### Brief
Nothing below is to be printed except the lines between the line holding "ATOM 88 O O" and the line holding "ATOM 99 O O", inclusive, each exactly as it appears.

Content starts

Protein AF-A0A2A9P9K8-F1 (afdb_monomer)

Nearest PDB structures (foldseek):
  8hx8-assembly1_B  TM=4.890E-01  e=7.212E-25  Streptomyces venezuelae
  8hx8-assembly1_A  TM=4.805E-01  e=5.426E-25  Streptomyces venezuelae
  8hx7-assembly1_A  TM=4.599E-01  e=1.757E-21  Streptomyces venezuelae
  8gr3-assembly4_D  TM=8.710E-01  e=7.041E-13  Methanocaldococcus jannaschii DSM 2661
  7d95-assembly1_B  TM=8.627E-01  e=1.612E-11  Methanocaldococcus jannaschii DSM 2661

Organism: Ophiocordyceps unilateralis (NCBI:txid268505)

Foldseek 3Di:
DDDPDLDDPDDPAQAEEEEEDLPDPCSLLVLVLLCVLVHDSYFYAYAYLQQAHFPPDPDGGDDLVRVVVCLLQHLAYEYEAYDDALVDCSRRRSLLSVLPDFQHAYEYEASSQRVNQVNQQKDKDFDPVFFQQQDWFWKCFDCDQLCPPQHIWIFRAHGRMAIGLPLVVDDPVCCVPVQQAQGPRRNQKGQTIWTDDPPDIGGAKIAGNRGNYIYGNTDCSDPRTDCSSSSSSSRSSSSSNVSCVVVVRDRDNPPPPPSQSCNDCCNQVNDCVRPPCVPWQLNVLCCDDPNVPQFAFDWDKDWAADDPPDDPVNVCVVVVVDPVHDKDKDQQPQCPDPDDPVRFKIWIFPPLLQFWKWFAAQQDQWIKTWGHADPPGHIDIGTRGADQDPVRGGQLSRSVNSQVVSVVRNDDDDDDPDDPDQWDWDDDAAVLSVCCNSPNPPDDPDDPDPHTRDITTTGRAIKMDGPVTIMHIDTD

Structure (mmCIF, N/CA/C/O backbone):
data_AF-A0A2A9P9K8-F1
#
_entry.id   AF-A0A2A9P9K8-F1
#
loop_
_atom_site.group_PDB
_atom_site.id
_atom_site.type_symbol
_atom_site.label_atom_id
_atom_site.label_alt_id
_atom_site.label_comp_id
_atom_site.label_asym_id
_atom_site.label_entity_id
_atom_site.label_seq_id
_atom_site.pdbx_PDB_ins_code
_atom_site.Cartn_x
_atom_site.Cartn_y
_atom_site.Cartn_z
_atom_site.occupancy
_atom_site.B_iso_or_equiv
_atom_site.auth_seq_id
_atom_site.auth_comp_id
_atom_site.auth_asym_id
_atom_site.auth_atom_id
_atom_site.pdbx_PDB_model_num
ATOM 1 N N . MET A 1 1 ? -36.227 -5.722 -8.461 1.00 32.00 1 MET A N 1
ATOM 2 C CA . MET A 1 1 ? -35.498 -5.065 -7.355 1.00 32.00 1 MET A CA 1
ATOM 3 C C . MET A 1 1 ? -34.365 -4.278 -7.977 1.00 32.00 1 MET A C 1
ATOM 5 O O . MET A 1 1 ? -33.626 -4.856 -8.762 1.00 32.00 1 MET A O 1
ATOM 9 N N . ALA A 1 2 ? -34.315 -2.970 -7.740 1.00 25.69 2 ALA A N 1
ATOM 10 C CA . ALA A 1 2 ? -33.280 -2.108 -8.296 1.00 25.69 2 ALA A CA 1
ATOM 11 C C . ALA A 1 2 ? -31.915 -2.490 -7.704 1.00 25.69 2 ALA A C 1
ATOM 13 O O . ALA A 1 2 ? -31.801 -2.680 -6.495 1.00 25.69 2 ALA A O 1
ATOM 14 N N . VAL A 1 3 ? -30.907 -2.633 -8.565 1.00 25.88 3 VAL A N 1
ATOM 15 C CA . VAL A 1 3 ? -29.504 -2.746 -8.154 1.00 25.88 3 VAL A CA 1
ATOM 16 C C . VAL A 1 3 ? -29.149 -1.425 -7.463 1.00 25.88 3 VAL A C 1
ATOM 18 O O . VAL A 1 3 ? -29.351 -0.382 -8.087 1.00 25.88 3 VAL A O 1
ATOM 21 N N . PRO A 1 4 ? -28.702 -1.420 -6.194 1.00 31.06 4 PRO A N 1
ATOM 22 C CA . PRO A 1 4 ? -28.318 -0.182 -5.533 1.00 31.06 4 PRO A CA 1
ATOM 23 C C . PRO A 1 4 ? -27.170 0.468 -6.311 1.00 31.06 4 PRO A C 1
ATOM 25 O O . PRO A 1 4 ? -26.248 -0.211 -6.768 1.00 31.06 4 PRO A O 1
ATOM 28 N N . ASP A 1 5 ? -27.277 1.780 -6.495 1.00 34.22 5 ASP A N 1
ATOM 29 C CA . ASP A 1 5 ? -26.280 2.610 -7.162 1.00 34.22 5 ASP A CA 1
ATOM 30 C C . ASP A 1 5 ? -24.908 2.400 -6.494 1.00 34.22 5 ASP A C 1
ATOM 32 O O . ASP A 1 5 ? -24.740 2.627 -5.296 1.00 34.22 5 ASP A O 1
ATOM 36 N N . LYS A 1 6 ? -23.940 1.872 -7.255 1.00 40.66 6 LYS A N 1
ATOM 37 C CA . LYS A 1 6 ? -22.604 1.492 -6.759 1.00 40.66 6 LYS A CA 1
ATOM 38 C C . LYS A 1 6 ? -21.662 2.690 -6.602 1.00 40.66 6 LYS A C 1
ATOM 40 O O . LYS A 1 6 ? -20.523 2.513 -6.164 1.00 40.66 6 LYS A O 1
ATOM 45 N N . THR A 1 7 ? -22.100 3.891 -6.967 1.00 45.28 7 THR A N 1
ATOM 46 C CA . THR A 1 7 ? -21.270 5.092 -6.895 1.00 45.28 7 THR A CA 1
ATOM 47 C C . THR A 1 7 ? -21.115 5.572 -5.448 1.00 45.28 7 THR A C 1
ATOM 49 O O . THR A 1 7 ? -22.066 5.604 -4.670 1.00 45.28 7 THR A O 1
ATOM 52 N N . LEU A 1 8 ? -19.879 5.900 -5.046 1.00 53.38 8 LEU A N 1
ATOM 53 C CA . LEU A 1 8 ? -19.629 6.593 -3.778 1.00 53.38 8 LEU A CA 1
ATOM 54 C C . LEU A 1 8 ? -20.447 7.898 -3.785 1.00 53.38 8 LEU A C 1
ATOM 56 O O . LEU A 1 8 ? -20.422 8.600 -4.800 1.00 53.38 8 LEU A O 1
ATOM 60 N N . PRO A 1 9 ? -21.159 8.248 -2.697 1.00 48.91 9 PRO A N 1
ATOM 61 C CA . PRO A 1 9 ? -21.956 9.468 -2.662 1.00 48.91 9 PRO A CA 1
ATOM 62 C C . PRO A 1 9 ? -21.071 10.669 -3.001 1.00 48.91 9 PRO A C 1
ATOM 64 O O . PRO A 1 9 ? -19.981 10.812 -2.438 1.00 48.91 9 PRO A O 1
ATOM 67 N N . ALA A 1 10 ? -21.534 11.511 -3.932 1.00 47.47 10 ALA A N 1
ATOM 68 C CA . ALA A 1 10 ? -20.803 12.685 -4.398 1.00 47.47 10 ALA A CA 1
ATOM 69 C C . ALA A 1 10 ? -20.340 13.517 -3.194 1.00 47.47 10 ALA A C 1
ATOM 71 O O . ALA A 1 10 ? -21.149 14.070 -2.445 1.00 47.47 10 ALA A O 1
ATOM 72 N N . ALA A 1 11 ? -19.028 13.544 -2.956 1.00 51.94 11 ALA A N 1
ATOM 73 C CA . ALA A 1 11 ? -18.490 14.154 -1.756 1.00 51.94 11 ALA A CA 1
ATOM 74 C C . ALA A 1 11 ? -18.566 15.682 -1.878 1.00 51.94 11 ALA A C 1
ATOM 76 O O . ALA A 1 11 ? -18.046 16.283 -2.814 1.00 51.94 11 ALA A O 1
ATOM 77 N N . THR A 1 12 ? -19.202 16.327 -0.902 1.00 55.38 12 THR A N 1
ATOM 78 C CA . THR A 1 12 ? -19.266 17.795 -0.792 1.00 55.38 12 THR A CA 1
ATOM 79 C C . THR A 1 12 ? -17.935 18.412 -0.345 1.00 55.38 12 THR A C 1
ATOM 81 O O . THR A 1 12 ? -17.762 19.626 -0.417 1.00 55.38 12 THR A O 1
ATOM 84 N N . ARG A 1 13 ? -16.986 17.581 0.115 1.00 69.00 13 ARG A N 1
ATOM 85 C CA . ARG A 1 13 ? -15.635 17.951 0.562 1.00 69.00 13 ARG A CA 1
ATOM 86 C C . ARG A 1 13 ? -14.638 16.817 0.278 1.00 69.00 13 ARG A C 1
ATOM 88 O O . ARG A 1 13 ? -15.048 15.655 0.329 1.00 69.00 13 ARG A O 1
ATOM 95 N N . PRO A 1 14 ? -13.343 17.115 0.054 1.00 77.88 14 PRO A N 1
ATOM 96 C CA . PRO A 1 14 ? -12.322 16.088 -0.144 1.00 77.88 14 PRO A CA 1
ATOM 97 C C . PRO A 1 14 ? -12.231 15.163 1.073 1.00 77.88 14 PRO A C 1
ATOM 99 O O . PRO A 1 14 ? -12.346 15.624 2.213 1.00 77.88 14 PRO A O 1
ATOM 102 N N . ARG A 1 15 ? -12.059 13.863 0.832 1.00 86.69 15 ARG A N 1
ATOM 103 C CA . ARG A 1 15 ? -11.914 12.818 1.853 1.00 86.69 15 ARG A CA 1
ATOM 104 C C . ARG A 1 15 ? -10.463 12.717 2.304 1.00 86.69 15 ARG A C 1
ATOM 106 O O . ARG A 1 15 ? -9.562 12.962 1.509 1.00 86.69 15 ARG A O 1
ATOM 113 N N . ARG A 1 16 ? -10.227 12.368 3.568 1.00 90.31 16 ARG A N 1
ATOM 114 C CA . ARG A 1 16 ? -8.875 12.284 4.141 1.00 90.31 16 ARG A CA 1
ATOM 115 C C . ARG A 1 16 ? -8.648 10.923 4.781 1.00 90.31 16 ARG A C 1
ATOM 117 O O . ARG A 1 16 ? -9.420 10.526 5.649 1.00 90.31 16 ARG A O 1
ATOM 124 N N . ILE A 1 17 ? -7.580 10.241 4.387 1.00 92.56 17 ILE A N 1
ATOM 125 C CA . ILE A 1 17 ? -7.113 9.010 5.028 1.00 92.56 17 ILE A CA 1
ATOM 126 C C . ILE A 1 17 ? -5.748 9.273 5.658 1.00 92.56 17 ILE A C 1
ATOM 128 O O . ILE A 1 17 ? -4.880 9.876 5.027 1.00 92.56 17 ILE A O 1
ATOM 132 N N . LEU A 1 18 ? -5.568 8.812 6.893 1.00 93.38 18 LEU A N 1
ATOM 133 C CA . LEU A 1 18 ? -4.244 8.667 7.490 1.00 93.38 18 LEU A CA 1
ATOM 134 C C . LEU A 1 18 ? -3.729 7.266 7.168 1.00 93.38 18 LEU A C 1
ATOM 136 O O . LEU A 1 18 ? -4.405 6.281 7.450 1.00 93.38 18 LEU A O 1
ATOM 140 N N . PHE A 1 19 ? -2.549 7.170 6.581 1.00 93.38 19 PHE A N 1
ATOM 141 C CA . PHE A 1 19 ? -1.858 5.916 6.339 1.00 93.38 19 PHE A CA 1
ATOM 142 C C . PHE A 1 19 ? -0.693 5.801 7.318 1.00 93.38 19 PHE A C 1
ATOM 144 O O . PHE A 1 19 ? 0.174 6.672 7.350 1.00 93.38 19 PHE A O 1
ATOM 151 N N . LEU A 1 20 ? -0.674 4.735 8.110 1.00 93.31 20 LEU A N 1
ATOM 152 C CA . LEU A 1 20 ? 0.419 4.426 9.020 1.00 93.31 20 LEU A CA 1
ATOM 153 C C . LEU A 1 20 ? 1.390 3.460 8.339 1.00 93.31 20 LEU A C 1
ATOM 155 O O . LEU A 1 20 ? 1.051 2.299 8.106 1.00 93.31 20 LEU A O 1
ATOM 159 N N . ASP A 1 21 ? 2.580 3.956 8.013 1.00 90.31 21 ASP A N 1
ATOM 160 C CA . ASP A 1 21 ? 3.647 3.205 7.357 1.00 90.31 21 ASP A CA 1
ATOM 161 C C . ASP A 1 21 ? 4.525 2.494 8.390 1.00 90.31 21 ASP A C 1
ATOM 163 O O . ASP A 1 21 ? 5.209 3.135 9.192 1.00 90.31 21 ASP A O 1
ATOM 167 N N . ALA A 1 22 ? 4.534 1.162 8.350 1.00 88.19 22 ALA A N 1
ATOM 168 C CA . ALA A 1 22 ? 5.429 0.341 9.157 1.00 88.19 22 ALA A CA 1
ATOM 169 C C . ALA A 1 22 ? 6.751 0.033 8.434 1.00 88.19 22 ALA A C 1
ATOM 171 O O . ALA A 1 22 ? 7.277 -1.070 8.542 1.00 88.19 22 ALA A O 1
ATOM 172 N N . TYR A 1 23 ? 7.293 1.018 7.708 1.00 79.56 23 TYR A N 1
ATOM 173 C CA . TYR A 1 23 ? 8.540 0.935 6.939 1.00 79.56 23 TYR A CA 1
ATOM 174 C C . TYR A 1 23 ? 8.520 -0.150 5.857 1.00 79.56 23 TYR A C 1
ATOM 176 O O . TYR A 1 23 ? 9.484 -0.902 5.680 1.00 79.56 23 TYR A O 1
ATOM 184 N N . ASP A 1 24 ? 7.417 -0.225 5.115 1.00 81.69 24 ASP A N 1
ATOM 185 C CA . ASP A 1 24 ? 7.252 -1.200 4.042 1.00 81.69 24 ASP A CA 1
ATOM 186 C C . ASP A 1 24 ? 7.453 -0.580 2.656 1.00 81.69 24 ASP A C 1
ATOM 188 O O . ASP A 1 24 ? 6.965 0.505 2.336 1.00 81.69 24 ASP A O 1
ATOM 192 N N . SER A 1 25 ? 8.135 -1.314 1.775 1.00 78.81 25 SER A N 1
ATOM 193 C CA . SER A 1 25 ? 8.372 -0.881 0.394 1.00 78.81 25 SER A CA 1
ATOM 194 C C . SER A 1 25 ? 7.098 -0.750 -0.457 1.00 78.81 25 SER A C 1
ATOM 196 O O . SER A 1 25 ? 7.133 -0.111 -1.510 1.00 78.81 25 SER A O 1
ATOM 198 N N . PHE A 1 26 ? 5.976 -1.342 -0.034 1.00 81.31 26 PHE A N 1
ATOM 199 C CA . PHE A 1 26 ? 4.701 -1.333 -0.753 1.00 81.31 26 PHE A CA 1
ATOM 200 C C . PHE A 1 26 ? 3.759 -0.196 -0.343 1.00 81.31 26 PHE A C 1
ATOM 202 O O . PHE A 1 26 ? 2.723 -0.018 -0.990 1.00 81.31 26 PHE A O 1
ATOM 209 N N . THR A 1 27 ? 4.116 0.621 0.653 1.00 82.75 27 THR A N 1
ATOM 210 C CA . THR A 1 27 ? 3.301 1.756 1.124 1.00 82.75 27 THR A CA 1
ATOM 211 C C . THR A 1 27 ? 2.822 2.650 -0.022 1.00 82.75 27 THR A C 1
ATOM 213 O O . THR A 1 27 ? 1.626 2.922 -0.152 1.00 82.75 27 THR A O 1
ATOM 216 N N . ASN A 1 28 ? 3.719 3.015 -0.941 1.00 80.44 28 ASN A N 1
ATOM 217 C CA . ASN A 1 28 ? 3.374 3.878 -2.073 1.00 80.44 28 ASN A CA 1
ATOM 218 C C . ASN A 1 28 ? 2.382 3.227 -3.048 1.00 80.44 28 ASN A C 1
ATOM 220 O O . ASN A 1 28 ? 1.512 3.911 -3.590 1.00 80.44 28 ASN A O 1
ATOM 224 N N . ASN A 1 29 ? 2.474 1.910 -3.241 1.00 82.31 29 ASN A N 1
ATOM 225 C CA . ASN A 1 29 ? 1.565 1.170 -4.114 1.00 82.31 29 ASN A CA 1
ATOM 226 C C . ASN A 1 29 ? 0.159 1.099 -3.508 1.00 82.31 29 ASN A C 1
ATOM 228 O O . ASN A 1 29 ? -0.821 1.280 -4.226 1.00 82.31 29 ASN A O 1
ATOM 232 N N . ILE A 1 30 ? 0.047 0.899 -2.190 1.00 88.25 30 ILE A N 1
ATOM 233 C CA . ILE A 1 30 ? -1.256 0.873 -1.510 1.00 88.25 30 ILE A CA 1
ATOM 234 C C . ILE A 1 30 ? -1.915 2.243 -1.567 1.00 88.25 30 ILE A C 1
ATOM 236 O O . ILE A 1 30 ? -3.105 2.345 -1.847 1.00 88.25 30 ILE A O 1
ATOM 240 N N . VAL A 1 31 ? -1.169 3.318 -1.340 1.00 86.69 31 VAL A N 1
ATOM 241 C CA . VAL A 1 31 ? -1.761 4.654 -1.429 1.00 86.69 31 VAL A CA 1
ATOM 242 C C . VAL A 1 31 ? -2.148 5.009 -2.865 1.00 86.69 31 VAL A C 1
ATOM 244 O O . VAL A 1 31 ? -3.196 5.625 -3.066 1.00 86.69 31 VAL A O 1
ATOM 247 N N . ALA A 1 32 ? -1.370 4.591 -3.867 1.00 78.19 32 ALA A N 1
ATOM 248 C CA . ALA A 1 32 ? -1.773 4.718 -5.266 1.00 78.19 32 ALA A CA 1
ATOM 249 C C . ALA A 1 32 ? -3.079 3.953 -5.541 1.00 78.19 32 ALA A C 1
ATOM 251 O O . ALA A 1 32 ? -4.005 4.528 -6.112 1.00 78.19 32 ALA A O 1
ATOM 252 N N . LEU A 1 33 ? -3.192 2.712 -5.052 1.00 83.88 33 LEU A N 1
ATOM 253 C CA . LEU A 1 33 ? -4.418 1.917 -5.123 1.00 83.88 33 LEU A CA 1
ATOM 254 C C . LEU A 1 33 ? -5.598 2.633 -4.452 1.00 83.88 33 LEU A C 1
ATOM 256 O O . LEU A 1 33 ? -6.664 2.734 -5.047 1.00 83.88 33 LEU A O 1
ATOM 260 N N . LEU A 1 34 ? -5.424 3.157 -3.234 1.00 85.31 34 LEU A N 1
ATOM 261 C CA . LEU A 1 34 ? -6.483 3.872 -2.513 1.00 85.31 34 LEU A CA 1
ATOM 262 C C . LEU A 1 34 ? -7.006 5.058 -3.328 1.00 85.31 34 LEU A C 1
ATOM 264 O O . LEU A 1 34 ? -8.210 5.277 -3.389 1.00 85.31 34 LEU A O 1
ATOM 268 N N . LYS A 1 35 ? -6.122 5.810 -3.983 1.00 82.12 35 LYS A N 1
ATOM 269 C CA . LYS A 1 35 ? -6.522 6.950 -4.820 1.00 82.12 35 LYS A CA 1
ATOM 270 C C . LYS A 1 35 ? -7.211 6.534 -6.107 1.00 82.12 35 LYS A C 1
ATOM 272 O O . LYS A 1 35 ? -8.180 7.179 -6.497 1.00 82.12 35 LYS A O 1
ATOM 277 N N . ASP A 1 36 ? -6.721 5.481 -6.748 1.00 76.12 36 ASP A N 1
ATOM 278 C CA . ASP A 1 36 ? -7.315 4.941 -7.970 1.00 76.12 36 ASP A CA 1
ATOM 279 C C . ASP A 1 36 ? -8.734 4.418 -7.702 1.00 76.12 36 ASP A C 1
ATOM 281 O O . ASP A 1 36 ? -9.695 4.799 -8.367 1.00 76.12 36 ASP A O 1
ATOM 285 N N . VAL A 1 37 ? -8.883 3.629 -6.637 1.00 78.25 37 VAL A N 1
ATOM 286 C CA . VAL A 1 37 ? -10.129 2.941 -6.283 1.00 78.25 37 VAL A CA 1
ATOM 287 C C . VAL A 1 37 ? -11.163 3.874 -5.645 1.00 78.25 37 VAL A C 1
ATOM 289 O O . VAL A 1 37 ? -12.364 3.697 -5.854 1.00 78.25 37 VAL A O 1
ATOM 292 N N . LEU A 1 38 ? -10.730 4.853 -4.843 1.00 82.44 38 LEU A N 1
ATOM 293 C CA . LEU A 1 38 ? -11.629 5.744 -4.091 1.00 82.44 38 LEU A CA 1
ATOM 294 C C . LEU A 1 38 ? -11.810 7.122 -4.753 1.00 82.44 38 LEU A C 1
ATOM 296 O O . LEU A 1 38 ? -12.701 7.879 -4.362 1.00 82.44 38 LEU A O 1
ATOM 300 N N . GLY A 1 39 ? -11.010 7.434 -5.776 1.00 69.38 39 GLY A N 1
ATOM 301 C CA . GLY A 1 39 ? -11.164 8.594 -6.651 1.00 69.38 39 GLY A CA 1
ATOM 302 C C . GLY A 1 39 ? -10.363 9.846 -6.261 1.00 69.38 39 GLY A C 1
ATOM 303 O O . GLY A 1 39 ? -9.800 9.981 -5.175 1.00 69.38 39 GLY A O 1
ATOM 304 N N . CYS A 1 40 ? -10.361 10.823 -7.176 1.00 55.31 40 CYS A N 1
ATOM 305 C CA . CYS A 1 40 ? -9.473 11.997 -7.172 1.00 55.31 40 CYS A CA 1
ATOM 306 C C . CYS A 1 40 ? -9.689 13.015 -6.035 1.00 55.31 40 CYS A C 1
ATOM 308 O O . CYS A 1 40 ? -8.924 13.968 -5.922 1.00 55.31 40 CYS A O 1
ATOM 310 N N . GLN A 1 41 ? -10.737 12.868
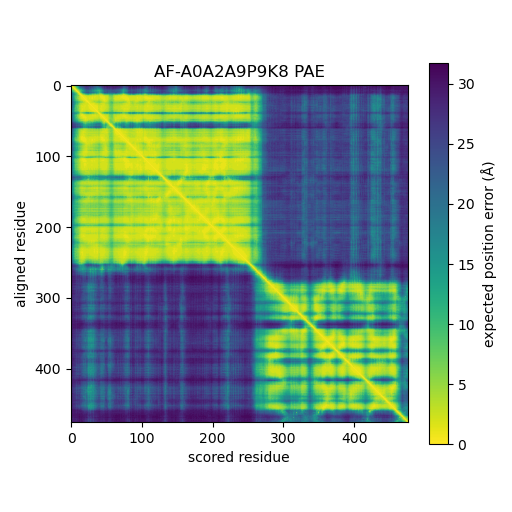 -5.220 1.00 71.94 41 GLN A N 1
ATOM 311 C CA . GLN A 1 41 ? -10.998 13.750 -4.074 1.00 71.94 41 GLN A CA 1
ATOM 312 C C . GLN A 1 41 ? -10.475 13.176 -2.750 1.00 71.94 41 GLN A C 1
ATOM 314 O O . GLN A 1 41 ? -10.848 13.665 -1.683 1.00 71.94 41 GLN A O 1
ATOM 319 N N . LEU A 1 42 ? -9.633 12.143 -2.805 1.00 79.75 42 LEU A N 1
ATOM 320 C CA . LEU A 1 42 ? -8.982 11.556 -1.644 1.00 79.75 42 LEU A CA 1
ATOM 321 C C . LEU A 1 42 ? -7.593 12.166 -1.423 1.00 79.75 42 LEU A C 1
ATOM 323 O O . LEU A 1 42 ? -6.719 12.095 -2.282 1.00 79.75 42 LEU A O 1
ATOM 327 N N . THR A 1 43 ? -7.370 12.689 -0.225 1.00 84.94 43 THR A N 1
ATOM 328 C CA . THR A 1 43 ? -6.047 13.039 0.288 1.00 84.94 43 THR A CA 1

Content ends

### Exercise result
ATOM 88 O O . ARG A 1 13 ? -15.048 15.655 0.329 1.00 69.00 13 ARG A O 1
ATOM 95 N N . PRO A 1 14 ? -13.343 17.115 0.054 1.00 77.88 14 PRO A N 1
ATOM 96 C CA . PRO A 1 14 ? -12.322 16.088 -0.144 1.00 77.88 14 PRO A CA 1
ATOM 97 C C . PRO A 1 14 ? -12.231 15.163 1.073 1.00 77.88 14 PRO A C 1
ATOM 99 O O . PRO A 1 14 ? -12.346 15.624 2.213 1.00 77.88 14 PRO A O 1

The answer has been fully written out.